**Assigned task:** Copy exactly the stretch of data below from the line with "ATOM 93 C CA" through the line with "ATOM 127 C C", including both of those lines.

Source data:
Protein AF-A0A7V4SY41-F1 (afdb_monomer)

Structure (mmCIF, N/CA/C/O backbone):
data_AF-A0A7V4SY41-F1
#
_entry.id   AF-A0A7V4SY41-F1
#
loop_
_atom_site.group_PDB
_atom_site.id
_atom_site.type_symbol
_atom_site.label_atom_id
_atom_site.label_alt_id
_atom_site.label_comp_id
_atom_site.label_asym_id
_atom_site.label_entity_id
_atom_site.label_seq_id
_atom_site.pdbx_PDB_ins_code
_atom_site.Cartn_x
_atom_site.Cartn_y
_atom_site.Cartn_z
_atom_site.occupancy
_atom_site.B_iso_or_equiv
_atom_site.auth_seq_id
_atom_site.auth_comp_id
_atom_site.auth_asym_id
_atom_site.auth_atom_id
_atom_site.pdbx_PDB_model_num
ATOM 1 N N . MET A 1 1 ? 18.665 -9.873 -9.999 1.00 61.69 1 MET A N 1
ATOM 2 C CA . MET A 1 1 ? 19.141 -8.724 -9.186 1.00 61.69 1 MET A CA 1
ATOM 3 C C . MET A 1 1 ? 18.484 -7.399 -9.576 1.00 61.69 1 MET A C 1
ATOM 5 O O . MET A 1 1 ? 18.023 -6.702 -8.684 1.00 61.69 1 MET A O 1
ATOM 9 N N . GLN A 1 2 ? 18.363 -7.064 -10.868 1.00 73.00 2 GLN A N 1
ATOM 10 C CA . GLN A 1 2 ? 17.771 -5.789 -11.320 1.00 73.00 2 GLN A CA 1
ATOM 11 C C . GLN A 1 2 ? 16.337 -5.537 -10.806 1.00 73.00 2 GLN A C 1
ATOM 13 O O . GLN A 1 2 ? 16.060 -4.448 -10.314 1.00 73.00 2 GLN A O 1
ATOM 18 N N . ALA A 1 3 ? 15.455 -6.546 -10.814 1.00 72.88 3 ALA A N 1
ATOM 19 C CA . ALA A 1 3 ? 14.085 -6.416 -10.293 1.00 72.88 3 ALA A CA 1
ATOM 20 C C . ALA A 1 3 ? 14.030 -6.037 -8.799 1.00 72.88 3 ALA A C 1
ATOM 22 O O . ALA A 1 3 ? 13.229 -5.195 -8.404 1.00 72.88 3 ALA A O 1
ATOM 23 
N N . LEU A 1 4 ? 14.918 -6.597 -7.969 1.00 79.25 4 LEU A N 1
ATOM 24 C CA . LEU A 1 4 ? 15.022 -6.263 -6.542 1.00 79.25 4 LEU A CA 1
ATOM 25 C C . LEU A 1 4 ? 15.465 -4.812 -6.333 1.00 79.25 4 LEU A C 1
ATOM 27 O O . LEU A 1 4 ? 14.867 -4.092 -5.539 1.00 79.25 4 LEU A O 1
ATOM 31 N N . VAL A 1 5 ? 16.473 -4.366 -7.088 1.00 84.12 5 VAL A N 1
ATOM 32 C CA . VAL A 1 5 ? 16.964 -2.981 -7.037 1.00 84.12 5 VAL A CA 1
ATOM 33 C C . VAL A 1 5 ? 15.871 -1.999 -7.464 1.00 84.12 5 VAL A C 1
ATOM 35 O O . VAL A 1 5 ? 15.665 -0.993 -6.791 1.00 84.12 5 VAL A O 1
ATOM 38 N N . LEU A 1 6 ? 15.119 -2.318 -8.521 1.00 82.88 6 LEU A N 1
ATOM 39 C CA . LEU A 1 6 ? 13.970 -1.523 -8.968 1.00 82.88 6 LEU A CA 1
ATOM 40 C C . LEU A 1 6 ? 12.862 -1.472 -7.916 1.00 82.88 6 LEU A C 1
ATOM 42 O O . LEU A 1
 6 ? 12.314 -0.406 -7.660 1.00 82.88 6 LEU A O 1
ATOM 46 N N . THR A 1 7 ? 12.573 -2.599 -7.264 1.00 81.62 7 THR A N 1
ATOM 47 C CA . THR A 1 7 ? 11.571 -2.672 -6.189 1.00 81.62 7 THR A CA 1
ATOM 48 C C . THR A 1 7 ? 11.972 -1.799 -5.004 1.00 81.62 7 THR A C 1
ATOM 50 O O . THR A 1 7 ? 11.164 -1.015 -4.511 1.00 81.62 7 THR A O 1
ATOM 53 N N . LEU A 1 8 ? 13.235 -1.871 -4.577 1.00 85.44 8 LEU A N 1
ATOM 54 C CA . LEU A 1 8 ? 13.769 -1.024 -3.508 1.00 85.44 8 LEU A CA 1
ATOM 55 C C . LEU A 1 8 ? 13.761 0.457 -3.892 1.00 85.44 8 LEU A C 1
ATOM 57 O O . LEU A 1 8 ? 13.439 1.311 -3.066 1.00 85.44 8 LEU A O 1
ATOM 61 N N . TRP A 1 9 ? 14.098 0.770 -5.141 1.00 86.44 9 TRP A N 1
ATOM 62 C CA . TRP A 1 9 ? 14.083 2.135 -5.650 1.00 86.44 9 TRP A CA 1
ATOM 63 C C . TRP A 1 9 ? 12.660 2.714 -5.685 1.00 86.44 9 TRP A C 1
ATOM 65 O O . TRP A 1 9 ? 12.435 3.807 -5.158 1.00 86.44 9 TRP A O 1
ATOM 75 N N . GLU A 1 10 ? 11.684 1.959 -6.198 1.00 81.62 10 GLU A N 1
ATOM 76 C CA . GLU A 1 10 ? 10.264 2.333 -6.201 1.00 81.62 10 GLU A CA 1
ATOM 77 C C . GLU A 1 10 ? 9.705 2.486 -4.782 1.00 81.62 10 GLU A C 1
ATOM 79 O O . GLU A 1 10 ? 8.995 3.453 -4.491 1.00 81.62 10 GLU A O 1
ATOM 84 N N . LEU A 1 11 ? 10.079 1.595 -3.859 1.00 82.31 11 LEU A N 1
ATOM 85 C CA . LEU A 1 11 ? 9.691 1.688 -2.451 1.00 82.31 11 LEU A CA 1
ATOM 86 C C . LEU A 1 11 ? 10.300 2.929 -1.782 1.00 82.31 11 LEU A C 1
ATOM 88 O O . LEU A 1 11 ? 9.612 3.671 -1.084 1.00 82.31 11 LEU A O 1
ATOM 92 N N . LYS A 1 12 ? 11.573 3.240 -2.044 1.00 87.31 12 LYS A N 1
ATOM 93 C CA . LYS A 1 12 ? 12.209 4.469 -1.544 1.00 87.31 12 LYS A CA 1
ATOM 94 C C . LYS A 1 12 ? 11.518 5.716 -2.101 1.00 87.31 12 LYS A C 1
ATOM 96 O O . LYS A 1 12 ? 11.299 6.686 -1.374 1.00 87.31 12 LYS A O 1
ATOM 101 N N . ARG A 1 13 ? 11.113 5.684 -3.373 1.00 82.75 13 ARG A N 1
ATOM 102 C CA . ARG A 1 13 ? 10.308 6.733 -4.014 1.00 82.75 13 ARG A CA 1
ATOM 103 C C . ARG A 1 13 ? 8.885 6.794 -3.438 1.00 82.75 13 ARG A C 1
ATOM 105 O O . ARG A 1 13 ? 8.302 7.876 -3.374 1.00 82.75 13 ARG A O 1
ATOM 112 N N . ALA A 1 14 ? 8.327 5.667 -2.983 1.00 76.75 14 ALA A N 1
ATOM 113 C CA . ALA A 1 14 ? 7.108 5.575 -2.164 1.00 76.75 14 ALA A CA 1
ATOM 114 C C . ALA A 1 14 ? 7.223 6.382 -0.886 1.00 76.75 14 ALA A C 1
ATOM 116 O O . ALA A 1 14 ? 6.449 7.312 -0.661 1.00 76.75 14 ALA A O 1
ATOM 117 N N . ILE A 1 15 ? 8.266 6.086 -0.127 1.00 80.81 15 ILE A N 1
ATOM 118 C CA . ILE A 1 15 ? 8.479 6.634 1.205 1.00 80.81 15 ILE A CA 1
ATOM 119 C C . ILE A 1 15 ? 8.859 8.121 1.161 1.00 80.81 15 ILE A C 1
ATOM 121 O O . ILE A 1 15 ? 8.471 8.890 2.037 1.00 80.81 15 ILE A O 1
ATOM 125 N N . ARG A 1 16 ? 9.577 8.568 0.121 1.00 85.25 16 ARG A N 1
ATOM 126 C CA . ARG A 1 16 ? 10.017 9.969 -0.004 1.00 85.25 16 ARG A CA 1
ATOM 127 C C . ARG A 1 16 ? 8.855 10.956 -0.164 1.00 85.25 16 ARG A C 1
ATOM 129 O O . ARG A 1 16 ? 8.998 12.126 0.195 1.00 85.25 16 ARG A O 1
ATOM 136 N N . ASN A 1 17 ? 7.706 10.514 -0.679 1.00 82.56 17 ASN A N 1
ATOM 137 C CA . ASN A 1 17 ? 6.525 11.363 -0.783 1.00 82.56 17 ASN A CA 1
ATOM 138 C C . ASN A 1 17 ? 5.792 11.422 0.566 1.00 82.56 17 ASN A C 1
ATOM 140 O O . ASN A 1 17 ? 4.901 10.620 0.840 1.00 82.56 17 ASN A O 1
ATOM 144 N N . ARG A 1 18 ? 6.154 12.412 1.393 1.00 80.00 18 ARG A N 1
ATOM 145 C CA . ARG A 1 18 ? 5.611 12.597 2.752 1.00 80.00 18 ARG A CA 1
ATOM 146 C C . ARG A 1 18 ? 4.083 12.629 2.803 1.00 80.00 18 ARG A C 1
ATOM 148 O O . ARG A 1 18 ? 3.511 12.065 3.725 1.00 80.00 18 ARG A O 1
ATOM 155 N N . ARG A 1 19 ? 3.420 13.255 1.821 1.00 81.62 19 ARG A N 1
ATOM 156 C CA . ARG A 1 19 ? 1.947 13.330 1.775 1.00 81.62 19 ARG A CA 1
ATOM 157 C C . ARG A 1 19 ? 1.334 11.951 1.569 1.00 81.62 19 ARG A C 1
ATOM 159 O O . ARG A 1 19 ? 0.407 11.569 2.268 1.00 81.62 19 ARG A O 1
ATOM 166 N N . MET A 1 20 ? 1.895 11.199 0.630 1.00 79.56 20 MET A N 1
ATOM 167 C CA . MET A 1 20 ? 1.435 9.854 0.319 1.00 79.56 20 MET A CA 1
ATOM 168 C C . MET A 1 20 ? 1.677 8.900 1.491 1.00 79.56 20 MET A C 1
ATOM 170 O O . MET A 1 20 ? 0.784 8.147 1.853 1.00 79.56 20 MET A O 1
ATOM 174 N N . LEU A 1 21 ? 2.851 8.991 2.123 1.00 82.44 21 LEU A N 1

**Exercise answer:**
ATOM 93 C CA . LYS A 1 12 ? 12.209 4.469 -1.544 1.00 87.31 12 LYS A CA 1
ATOM 94 C C . LYS A 1 12 ? 11.518 5.716 -2.101 1.00 87.31 12 LYS A C 1
ATOM 96 O O . LYS A 1 12 ? 11.299 6.686 -1.374 1.00 87.31 12 LYS A O 1
ATOM 101 N N . ARG A 1 13 ? 11.113 5.684 -3.373 1.00 82.75 13 ARG A N 1
ATOM 102 C CA . ARG A 1 13 ? 10.308 6.733 -4.014 1.00 82.75 13 ARG A CA 1
ATOM 103 C C . ARG A 1 13 ? 8.885 6.794 -3.438 1.00 82.75 13 ARG A C 1
ATOM 105 O O . ARG A 1 13 ? 8.302 7.876 -3.374 1.00 82.75 13 ARG A O 1
ATOM 112 N N . ALA A 1 14 ? 8.327 5.667 -2.983 1.00 76.75 14 ALA A N 1
ATOM 113 C CA . ALA A 1 14 ? 7.108 5.575 -2.164 1.00 76.75 14 ALA A CA 1
ATOM 114 C C . ALA A 1 14 ? 7.223 6.382 -0.886 1.00 76.75 14 ALA A C 1
ATOM 116 O O . ALA A 1 14 ? 6.449 7.312 -0.661 1.00 76.75 14 ALA A O 1
ATOM 117 N N . ILE A 1 15 ? 8.266 6.086 -0.127 1.00 80.81 15 ILE A N 1
ATOM 118 C CA . ILE A 1 15 ? 8.479 6.634 1.205 1.00 80.81 15 ILE A CA 1
ATOM 119 C C . ILE A 1 15 ? 8.859 8.121 1.161 1.00 80.81 15 ILE A C 1
ATOM 121 O O . ILE A 1 15 ? 8.471 8.890 2.037 1.00 80.81 15 ILE A O 1
ATOM 125 N N . ARG A 1 16 ? 9.577 8.568 0.121 1.00 85.25 16 ARG A N 1
ATOM 126 C CA . ARG A 1 16 ? 10.017 9.969 -0.004 1.00 85.25 16 ARG A CA 1
ATOM 127 C C . ARG A 1 16 ? 8.855 10.956 -0.164 1.00 85.25 16 ARG A C 1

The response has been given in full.